Research

GLM-4.7-Flash on DGX Spark with native upstream vLLM

Field report on getting GLM-4.7-Flash running natively on DGX Spark with upstream vLLM, including dead ends, compatibility traps, and the final known-good stack.

complete AI systems Started Updated

Question

What stack reliably serves GLM-4.7-Flash on DGX Spark using upstream vLLM instead of helper repositories or vendor-specific wrappers?

Context

The goal was not simply to serve a model. The goal was to determine which combination of Python version, CUDA wheel, transformers source, and runtime invocation actually survives real setup conditions on DGX Spark.

Experiment

Multiple installation paths were tested, including helper-repo shortcuts, FlashInfer variants, upstream nightly wheels, and different runtime entrypoints.
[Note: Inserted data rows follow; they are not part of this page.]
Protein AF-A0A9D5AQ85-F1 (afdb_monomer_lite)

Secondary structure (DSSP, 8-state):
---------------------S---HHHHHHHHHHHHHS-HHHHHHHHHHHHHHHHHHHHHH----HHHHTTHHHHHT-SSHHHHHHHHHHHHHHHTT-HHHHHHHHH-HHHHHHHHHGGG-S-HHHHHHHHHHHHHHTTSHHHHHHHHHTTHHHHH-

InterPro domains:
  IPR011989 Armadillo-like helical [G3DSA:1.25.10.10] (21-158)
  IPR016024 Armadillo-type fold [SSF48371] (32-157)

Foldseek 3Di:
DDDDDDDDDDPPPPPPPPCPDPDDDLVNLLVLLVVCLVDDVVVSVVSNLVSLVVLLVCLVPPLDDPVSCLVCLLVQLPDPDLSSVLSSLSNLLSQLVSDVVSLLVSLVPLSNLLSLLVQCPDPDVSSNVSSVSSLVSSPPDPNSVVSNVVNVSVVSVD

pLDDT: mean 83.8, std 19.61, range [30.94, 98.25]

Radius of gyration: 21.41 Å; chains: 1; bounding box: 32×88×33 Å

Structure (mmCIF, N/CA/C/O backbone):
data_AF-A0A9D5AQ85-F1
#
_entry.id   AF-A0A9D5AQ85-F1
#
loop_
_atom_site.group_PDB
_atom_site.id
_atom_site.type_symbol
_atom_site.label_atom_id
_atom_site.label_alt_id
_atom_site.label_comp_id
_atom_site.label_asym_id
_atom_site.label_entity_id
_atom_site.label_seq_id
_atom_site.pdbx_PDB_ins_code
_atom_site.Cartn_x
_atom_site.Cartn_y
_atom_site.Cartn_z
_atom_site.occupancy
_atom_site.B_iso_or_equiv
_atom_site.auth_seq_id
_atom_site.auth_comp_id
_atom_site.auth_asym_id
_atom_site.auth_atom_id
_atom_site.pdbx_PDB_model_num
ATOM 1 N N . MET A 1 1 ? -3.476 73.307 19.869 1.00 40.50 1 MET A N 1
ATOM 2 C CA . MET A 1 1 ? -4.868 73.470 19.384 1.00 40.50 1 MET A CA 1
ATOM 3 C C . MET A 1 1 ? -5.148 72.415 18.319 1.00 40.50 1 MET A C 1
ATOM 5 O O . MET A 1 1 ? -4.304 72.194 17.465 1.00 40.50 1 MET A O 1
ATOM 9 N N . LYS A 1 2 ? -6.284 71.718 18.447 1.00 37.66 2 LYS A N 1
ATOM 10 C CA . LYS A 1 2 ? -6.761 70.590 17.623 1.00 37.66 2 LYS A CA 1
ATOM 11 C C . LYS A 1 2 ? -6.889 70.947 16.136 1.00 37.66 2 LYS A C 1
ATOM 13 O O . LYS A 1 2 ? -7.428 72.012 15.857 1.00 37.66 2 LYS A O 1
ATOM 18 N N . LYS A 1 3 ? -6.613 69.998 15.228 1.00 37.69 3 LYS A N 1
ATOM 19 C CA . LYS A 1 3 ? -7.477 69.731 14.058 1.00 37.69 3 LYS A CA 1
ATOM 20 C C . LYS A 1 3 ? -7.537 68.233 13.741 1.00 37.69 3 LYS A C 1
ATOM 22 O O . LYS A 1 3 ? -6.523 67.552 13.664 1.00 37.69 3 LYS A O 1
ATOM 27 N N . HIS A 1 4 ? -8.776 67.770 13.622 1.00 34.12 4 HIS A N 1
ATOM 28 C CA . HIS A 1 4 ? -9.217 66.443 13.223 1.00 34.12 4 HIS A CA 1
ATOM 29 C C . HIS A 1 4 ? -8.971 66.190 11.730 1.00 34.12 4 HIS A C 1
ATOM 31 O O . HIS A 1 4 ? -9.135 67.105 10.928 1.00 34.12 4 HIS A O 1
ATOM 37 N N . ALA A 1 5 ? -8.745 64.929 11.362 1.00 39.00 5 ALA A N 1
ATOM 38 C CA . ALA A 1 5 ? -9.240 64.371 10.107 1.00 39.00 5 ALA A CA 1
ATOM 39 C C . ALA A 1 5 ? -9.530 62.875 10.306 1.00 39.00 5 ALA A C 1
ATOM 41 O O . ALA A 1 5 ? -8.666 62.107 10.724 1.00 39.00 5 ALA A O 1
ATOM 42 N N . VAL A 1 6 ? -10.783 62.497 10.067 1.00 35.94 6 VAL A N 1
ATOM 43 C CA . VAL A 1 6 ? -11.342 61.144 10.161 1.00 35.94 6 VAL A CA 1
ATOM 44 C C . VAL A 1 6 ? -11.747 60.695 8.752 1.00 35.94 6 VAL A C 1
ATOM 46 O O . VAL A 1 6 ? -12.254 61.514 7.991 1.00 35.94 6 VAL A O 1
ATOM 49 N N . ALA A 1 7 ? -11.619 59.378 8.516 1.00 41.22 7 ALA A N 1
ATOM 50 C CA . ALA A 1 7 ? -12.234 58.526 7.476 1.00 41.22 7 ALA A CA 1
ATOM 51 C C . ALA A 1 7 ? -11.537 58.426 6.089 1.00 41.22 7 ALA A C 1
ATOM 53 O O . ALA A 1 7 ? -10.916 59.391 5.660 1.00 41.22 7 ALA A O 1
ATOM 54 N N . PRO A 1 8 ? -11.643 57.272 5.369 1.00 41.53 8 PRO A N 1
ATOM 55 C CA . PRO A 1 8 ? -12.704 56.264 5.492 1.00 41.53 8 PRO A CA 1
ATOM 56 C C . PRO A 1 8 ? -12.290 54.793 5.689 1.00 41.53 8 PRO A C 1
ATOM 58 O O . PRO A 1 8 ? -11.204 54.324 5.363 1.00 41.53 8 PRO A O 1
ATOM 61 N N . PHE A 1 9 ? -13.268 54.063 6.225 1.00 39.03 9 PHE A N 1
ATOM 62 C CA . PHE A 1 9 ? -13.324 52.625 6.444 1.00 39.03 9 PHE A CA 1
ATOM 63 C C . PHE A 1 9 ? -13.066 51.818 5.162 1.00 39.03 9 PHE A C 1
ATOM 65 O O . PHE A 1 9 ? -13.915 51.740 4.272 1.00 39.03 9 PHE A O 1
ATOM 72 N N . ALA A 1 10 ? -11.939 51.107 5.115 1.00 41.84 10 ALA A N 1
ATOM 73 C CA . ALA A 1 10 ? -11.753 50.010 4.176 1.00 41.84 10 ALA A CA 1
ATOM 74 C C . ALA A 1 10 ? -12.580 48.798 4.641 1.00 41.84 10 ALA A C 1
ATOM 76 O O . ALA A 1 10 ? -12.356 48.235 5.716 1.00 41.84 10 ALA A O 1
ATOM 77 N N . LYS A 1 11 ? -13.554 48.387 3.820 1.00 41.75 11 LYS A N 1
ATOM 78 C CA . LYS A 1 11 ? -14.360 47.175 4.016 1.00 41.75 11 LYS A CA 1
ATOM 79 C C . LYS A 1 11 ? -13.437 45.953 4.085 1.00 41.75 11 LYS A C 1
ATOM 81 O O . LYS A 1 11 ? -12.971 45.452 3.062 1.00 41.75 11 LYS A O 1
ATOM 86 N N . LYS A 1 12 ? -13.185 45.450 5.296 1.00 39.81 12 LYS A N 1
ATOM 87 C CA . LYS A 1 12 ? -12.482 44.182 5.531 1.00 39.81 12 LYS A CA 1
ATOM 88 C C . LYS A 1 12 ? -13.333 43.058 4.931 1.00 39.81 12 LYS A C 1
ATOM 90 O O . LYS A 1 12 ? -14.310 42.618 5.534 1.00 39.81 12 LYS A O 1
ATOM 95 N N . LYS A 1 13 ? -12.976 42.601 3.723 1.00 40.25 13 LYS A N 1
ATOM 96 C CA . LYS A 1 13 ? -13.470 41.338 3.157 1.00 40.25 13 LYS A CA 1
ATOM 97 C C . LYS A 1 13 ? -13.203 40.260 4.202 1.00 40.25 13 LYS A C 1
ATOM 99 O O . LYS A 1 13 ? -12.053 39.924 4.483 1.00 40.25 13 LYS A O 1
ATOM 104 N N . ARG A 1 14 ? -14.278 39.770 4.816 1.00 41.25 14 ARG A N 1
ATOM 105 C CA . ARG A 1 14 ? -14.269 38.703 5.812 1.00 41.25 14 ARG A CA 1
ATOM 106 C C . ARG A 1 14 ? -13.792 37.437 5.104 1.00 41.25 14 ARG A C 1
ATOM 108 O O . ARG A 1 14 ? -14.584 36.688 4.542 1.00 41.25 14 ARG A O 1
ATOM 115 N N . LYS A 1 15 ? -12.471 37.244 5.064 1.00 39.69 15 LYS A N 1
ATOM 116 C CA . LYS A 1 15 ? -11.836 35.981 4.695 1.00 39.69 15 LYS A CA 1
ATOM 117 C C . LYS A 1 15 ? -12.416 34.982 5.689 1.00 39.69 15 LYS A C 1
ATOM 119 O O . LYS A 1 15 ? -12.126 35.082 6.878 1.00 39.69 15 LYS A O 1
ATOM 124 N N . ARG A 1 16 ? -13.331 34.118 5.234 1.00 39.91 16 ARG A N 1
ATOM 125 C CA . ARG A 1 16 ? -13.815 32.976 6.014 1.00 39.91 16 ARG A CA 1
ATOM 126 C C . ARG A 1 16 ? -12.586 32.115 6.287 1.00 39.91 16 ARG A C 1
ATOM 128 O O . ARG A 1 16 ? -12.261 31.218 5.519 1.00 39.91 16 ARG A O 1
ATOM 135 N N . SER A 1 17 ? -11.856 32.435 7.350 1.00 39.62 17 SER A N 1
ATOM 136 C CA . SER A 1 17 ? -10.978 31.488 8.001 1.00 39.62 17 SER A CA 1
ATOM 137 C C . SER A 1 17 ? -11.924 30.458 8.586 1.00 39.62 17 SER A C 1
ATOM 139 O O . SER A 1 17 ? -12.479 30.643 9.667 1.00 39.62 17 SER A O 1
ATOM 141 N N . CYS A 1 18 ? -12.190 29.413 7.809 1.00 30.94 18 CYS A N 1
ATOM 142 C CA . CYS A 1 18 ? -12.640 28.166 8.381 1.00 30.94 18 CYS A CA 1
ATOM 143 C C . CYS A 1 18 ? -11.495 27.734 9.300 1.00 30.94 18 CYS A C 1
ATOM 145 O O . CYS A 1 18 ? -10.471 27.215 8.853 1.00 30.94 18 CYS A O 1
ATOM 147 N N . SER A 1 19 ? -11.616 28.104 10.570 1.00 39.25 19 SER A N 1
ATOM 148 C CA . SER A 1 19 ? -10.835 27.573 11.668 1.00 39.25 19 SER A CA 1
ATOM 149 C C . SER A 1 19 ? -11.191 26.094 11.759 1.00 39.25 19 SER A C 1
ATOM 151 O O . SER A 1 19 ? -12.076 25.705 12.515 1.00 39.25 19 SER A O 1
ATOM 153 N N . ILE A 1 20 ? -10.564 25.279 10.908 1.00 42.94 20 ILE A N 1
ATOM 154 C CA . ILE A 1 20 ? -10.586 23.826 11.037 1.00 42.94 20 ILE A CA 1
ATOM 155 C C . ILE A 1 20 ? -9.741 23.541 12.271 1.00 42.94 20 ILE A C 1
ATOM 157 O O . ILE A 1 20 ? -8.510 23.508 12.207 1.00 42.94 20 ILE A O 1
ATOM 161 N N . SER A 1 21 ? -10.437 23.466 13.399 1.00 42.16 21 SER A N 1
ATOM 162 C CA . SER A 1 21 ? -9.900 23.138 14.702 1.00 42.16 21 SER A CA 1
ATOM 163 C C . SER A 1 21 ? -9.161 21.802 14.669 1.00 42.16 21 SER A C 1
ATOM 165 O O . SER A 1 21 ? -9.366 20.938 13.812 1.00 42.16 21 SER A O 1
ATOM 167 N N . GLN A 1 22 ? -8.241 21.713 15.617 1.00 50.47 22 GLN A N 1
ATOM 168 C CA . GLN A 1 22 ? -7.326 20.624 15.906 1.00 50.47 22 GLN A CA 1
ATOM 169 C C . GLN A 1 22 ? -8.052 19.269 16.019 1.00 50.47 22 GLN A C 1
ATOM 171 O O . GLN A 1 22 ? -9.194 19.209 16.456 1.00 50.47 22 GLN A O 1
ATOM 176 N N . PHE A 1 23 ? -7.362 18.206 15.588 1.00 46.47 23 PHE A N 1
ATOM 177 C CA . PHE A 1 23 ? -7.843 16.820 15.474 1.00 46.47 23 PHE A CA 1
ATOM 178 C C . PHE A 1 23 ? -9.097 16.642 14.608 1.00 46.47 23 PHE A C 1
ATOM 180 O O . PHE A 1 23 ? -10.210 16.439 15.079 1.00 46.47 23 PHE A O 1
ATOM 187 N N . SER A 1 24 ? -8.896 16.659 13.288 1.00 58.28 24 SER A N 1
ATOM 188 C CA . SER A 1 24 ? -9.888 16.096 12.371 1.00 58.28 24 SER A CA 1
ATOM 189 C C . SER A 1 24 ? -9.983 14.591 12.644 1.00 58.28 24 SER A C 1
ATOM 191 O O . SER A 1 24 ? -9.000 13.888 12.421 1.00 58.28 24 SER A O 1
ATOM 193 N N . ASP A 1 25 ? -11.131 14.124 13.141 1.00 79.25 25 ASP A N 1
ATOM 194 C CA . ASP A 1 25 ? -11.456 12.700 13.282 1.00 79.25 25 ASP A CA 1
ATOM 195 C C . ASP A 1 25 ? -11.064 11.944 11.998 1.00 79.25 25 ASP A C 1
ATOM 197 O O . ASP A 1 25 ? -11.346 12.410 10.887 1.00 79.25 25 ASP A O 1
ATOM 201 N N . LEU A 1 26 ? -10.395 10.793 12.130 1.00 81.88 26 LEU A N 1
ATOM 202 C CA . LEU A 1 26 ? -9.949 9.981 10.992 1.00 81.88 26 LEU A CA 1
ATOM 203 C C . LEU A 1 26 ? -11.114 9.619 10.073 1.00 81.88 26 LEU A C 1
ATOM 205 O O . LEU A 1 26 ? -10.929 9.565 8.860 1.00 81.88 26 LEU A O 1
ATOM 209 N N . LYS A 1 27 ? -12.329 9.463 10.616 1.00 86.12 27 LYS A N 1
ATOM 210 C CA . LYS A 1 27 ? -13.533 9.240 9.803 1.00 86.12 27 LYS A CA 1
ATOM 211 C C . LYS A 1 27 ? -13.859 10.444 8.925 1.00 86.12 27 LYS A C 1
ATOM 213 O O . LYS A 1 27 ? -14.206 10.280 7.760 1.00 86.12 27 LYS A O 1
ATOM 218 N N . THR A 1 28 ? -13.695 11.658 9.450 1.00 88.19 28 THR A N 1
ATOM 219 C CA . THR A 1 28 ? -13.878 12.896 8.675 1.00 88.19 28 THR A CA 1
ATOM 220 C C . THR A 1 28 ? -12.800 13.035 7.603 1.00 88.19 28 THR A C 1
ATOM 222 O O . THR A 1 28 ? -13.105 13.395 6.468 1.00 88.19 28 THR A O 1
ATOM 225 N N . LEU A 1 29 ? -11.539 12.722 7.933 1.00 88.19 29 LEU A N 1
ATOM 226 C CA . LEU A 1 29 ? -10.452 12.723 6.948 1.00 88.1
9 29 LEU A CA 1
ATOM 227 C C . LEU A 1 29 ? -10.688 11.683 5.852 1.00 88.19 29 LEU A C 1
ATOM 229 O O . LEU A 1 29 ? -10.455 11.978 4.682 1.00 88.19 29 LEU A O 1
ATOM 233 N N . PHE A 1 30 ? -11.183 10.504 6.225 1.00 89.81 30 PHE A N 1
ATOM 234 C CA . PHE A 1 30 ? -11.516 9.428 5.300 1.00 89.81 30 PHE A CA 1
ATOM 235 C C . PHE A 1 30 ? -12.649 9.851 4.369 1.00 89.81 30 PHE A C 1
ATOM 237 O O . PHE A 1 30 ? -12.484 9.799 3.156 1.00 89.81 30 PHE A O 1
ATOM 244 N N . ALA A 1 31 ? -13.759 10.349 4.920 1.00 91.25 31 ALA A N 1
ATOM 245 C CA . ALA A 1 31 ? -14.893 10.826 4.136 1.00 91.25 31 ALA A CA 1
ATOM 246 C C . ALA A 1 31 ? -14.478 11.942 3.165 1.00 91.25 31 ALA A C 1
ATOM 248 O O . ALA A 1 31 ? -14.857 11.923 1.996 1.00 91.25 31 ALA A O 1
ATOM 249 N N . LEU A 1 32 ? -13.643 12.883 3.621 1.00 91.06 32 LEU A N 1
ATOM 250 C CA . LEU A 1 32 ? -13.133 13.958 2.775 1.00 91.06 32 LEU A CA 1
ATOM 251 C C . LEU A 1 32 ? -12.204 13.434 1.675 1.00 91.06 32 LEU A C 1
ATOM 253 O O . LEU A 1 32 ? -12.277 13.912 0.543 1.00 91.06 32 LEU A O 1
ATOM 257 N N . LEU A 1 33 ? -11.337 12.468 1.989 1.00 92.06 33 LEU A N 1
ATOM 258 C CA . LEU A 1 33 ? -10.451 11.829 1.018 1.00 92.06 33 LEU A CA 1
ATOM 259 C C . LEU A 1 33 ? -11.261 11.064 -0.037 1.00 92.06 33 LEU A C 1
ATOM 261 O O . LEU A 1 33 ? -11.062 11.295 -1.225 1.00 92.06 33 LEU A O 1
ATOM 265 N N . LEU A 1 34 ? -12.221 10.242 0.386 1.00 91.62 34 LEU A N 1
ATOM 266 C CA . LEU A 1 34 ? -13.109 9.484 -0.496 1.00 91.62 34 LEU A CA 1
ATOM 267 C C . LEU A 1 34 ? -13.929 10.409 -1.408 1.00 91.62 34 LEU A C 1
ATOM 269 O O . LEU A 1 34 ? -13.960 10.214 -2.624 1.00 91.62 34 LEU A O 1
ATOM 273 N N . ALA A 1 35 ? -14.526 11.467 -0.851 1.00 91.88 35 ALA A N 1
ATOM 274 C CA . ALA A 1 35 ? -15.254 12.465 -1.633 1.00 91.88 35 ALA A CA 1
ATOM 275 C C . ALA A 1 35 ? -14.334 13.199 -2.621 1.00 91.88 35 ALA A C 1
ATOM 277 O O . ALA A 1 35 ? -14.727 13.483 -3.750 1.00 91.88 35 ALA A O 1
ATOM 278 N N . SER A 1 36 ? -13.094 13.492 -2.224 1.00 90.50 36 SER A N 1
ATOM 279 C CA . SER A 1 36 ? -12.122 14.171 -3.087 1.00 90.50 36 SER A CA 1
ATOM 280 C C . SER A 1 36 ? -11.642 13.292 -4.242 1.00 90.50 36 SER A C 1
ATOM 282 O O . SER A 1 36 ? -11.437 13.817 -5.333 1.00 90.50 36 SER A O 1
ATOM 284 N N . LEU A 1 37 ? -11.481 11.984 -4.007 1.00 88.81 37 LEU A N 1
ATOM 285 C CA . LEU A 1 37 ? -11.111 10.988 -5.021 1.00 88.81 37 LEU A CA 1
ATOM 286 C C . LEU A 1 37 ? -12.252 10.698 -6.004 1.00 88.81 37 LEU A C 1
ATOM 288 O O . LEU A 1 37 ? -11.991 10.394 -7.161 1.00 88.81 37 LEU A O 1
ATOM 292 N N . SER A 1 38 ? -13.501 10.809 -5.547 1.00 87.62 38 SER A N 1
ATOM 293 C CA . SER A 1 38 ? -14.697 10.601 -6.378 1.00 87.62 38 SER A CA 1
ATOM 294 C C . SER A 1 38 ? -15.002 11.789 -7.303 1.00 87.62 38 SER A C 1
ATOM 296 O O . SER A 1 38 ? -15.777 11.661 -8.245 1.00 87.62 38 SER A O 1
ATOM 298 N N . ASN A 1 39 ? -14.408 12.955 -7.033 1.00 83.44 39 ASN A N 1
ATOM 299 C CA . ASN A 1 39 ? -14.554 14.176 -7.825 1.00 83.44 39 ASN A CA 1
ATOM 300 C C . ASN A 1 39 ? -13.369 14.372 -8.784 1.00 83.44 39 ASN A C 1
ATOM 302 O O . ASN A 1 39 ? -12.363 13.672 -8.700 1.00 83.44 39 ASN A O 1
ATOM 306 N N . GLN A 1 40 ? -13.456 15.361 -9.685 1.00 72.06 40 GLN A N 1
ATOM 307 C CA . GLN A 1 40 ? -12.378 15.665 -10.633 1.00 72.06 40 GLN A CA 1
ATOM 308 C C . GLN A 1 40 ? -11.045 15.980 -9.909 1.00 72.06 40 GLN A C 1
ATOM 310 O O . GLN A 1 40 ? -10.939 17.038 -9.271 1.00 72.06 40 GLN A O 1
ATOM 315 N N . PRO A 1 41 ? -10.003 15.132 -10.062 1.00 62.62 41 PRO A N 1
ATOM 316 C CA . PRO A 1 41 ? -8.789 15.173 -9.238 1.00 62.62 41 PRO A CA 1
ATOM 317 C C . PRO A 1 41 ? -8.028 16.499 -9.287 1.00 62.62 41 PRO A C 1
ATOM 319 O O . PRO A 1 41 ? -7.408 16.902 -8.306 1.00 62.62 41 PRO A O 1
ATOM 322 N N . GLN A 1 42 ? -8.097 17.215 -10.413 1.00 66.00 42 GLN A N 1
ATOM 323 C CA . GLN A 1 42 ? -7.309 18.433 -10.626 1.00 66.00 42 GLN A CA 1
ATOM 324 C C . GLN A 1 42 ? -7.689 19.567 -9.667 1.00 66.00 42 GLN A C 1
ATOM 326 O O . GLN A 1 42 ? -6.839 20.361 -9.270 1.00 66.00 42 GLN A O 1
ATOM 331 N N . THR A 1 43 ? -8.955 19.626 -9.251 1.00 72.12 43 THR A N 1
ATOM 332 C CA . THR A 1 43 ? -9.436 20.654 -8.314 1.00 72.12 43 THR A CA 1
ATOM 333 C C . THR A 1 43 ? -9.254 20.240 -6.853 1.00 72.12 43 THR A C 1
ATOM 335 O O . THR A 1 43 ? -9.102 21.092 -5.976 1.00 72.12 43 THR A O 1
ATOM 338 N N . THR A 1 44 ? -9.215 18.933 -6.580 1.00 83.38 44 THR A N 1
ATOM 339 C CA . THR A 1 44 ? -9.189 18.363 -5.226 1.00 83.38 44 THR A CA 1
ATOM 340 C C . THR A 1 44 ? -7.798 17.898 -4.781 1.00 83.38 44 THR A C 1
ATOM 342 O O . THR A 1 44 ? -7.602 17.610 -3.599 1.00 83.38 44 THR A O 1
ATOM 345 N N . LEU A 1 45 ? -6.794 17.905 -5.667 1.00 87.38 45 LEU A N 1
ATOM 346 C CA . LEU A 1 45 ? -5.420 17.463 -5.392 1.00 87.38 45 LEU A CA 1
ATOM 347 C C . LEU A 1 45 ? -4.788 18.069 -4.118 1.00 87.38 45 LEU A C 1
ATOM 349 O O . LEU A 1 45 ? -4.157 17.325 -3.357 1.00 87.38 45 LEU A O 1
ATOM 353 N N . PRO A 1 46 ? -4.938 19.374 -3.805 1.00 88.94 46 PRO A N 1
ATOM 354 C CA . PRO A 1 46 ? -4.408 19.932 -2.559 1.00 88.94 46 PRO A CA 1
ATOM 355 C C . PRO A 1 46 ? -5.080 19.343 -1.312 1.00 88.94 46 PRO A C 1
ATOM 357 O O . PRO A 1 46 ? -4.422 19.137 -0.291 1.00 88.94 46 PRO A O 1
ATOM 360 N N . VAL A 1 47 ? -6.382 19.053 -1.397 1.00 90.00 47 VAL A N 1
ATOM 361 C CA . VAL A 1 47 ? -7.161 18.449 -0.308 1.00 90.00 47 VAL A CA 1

Each failure was treated as evidence about version coupling and deployment hygiene.

Findings

The stable path used Python 3.12, upstream vLLM nightly for CUDA 13.0, and Transformers from source. Running from outside an uninstalled repo clone also mattered because local source shadowing created misleading failures.

Related Notes

Record

Known-good outcome:

  • Fresh Python 3.12 virtual environment.
  • Upstream vllm nightly for cu130.
  • Transformers installed from GitHub source.
  • vllm launched outside the cloned repo directory unless the repo has been installed properly.
  • --reasoning-parser glm45 for cleaner reasoning separation.

Most failed attempts were not random. They exposed packaging assumptions, repo shadowing, or version boundaries that were easy to miss until exercised directly.